[Dataset — start]

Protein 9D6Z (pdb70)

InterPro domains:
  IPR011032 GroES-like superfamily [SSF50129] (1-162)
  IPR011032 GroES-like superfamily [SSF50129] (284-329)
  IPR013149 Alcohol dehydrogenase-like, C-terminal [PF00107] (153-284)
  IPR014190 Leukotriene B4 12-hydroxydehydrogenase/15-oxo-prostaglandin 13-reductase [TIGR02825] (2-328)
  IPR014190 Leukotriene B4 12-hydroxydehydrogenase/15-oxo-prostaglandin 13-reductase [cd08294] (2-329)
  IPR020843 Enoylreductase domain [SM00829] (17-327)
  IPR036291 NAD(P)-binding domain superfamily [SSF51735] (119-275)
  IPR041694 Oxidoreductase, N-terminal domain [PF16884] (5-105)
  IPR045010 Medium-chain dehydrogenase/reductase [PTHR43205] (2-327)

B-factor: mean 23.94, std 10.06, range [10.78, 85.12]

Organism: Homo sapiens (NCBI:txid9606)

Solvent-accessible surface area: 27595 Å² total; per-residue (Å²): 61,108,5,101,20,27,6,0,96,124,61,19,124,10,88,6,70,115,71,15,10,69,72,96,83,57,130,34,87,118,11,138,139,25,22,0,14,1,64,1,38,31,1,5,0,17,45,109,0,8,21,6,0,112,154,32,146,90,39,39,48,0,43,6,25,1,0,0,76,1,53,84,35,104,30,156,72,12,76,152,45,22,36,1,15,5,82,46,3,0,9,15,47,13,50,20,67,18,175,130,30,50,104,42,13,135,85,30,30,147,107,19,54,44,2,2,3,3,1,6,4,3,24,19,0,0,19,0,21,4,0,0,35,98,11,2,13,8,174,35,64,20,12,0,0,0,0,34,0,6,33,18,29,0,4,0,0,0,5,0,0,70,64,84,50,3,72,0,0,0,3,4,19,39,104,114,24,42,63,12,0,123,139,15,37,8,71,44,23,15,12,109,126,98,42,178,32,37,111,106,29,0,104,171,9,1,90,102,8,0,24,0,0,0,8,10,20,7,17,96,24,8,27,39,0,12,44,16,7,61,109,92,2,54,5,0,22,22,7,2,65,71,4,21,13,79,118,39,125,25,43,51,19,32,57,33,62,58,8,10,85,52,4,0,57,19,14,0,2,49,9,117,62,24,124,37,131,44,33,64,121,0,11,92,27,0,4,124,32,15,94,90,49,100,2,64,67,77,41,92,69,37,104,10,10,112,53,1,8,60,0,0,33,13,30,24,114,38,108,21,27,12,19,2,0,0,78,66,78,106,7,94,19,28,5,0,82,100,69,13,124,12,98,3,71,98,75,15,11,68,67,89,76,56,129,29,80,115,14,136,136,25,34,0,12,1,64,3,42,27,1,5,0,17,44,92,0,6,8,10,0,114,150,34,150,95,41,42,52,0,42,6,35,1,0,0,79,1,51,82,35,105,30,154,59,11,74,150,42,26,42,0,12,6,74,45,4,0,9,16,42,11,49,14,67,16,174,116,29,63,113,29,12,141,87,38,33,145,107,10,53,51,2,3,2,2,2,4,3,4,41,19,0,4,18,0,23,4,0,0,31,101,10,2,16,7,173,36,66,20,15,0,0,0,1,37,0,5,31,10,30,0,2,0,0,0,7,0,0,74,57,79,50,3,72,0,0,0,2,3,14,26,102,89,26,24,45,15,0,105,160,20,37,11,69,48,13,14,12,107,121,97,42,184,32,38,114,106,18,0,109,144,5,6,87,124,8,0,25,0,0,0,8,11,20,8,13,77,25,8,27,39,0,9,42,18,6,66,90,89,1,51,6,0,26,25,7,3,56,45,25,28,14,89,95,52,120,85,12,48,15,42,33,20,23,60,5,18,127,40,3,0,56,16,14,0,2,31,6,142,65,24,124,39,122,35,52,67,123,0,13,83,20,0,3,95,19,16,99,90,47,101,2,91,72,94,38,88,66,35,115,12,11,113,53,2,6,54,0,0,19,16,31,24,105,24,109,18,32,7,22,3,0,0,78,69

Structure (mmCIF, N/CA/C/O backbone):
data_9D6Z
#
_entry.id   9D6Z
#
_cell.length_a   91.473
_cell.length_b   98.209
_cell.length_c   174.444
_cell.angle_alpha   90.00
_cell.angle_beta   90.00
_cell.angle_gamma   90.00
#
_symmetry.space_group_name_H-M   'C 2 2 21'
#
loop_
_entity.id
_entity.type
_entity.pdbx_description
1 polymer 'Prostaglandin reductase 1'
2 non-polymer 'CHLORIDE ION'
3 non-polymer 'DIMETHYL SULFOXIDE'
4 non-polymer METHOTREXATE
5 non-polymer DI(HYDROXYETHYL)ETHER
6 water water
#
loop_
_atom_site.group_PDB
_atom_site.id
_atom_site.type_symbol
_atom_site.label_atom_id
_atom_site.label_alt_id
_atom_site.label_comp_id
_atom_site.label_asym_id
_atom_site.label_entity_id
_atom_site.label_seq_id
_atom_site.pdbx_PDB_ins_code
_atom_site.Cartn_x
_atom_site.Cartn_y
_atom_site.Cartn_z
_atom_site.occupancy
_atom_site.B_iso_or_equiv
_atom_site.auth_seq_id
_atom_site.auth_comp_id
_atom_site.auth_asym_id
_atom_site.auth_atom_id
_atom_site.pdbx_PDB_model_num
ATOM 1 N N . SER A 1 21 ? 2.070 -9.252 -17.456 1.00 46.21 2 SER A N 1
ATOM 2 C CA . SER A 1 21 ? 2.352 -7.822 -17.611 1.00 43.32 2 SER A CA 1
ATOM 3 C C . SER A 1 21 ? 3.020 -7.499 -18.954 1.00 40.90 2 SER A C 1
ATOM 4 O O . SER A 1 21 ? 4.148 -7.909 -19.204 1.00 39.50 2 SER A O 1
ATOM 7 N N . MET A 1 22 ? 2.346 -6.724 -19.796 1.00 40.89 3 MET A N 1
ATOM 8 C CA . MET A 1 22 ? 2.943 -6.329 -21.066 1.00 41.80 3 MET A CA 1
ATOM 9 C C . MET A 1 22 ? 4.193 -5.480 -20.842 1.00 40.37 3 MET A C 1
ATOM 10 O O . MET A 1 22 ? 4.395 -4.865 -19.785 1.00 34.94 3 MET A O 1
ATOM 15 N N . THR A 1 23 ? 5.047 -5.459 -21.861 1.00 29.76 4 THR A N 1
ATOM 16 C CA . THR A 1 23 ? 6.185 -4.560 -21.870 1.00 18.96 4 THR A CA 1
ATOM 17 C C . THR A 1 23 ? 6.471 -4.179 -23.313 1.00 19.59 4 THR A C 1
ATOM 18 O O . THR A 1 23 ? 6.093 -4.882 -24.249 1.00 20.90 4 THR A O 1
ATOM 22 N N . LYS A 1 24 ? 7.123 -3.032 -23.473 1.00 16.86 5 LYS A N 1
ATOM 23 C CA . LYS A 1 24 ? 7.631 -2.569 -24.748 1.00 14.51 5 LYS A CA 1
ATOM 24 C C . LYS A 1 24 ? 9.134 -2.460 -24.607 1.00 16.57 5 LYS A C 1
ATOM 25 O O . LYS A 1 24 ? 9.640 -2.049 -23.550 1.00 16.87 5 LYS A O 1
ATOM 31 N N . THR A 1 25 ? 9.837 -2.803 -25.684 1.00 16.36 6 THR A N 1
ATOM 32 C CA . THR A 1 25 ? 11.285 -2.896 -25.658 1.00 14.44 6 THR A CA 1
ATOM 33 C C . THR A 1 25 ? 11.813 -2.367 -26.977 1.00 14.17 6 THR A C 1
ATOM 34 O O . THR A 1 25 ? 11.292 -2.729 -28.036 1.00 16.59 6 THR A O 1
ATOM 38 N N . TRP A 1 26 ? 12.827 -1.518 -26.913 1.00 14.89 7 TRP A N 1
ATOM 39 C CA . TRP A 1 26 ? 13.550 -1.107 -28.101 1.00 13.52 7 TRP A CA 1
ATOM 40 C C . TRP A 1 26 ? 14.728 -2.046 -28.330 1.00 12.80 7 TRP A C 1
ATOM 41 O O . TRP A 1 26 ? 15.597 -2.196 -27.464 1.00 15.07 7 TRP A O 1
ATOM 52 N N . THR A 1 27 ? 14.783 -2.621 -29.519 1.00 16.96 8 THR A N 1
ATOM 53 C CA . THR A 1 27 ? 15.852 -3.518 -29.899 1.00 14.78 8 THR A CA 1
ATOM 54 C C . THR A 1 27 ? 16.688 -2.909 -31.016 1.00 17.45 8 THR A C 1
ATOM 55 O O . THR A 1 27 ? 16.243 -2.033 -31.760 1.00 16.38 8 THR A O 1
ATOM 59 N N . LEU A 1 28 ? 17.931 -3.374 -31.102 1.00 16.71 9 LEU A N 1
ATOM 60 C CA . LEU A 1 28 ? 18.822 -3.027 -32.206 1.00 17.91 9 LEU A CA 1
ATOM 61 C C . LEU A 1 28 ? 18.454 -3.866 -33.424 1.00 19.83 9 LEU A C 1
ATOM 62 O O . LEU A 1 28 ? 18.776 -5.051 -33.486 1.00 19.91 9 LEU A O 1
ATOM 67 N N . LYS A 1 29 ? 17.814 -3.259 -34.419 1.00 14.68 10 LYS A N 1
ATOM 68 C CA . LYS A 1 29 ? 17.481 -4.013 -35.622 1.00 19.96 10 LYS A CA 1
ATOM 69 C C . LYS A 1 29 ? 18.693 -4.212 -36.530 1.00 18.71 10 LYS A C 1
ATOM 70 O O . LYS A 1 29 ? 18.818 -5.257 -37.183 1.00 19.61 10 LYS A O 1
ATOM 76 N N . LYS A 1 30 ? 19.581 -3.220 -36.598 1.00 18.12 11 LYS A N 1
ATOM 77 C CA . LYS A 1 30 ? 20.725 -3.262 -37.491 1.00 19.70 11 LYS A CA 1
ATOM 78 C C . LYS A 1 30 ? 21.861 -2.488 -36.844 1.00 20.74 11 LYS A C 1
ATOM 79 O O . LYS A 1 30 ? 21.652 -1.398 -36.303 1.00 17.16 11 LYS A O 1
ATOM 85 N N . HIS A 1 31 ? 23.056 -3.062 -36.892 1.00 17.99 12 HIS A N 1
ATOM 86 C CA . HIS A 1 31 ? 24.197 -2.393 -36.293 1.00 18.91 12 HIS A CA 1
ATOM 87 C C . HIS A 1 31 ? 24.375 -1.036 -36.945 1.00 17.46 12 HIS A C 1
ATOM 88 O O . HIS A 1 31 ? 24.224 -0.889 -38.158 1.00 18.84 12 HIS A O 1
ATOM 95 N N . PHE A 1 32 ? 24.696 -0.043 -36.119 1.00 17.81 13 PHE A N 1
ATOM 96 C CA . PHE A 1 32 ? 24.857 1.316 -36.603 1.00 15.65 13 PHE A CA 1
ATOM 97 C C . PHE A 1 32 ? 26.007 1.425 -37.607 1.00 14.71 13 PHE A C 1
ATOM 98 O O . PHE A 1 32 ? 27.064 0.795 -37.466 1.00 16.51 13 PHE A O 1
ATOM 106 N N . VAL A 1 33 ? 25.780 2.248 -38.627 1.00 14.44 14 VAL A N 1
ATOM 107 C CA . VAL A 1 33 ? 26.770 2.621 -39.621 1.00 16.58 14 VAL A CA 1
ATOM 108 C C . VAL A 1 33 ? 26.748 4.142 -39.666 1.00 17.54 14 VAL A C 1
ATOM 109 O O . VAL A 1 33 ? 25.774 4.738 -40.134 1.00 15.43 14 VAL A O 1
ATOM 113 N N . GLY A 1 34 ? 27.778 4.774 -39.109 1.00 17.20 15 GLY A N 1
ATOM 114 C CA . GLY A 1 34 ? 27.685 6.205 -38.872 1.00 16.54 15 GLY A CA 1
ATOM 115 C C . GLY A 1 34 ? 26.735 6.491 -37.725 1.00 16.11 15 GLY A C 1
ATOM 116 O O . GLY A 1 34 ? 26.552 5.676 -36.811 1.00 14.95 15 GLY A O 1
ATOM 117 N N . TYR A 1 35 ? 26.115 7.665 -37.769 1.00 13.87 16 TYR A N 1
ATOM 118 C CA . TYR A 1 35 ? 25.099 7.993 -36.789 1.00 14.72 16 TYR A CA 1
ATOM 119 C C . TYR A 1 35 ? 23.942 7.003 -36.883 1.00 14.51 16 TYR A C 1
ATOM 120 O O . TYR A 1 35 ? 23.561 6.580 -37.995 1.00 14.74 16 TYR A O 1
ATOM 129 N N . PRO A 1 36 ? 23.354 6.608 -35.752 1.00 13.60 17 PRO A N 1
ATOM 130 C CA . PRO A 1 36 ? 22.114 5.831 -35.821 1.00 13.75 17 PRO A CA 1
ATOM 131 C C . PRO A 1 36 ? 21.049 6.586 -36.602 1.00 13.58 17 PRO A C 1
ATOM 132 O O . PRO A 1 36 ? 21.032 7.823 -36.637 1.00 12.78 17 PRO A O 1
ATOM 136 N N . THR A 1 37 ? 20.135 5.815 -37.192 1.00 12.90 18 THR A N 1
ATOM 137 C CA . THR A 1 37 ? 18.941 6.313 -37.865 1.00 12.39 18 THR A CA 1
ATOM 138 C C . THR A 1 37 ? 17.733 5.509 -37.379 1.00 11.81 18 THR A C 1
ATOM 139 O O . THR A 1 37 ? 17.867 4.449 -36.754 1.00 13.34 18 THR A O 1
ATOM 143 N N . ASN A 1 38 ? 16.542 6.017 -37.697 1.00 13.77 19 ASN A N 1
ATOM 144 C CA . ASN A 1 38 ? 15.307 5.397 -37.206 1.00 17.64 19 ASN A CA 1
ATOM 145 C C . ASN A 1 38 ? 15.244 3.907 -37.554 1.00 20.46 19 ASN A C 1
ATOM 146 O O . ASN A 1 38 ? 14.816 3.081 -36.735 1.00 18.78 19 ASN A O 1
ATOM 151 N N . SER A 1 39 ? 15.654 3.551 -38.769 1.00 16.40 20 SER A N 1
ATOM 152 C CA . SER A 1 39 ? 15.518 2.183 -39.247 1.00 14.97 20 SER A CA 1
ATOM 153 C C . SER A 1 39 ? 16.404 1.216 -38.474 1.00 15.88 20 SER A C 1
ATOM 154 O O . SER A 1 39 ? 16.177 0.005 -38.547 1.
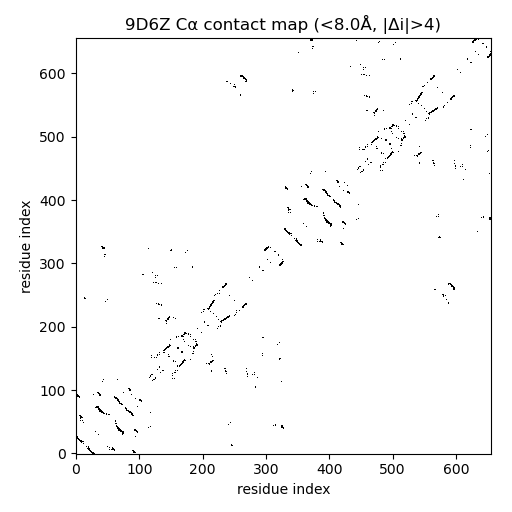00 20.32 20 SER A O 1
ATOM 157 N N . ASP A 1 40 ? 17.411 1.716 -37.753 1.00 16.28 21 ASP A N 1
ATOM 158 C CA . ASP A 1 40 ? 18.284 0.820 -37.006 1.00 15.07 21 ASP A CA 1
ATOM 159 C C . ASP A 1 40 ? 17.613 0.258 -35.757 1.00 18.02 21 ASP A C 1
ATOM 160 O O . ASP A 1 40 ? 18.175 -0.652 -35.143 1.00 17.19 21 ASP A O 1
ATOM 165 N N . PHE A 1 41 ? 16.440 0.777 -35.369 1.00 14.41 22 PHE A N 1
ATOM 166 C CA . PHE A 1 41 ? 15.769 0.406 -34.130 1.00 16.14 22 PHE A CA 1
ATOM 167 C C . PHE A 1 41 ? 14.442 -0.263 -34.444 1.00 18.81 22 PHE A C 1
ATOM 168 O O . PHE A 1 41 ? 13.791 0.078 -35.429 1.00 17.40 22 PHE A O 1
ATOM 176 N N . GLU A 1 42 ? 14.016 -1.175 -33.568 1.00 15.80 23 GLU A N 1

[Dataset — finish]

Problem statement. Please show each line in the records above that contains "Leukotriene".

Exercise result.
  IPR014190 Leukotriene B4 12-hydroxydehydrogenase/15-oxo-prostaglandin 13-reductase [TIGR02825] (2-328)
  IPR014190 Leukotriene B4 12-hydroxydehydrogenase/15-oxo-prostaglandin 13-reductase [cd08294] (2-329)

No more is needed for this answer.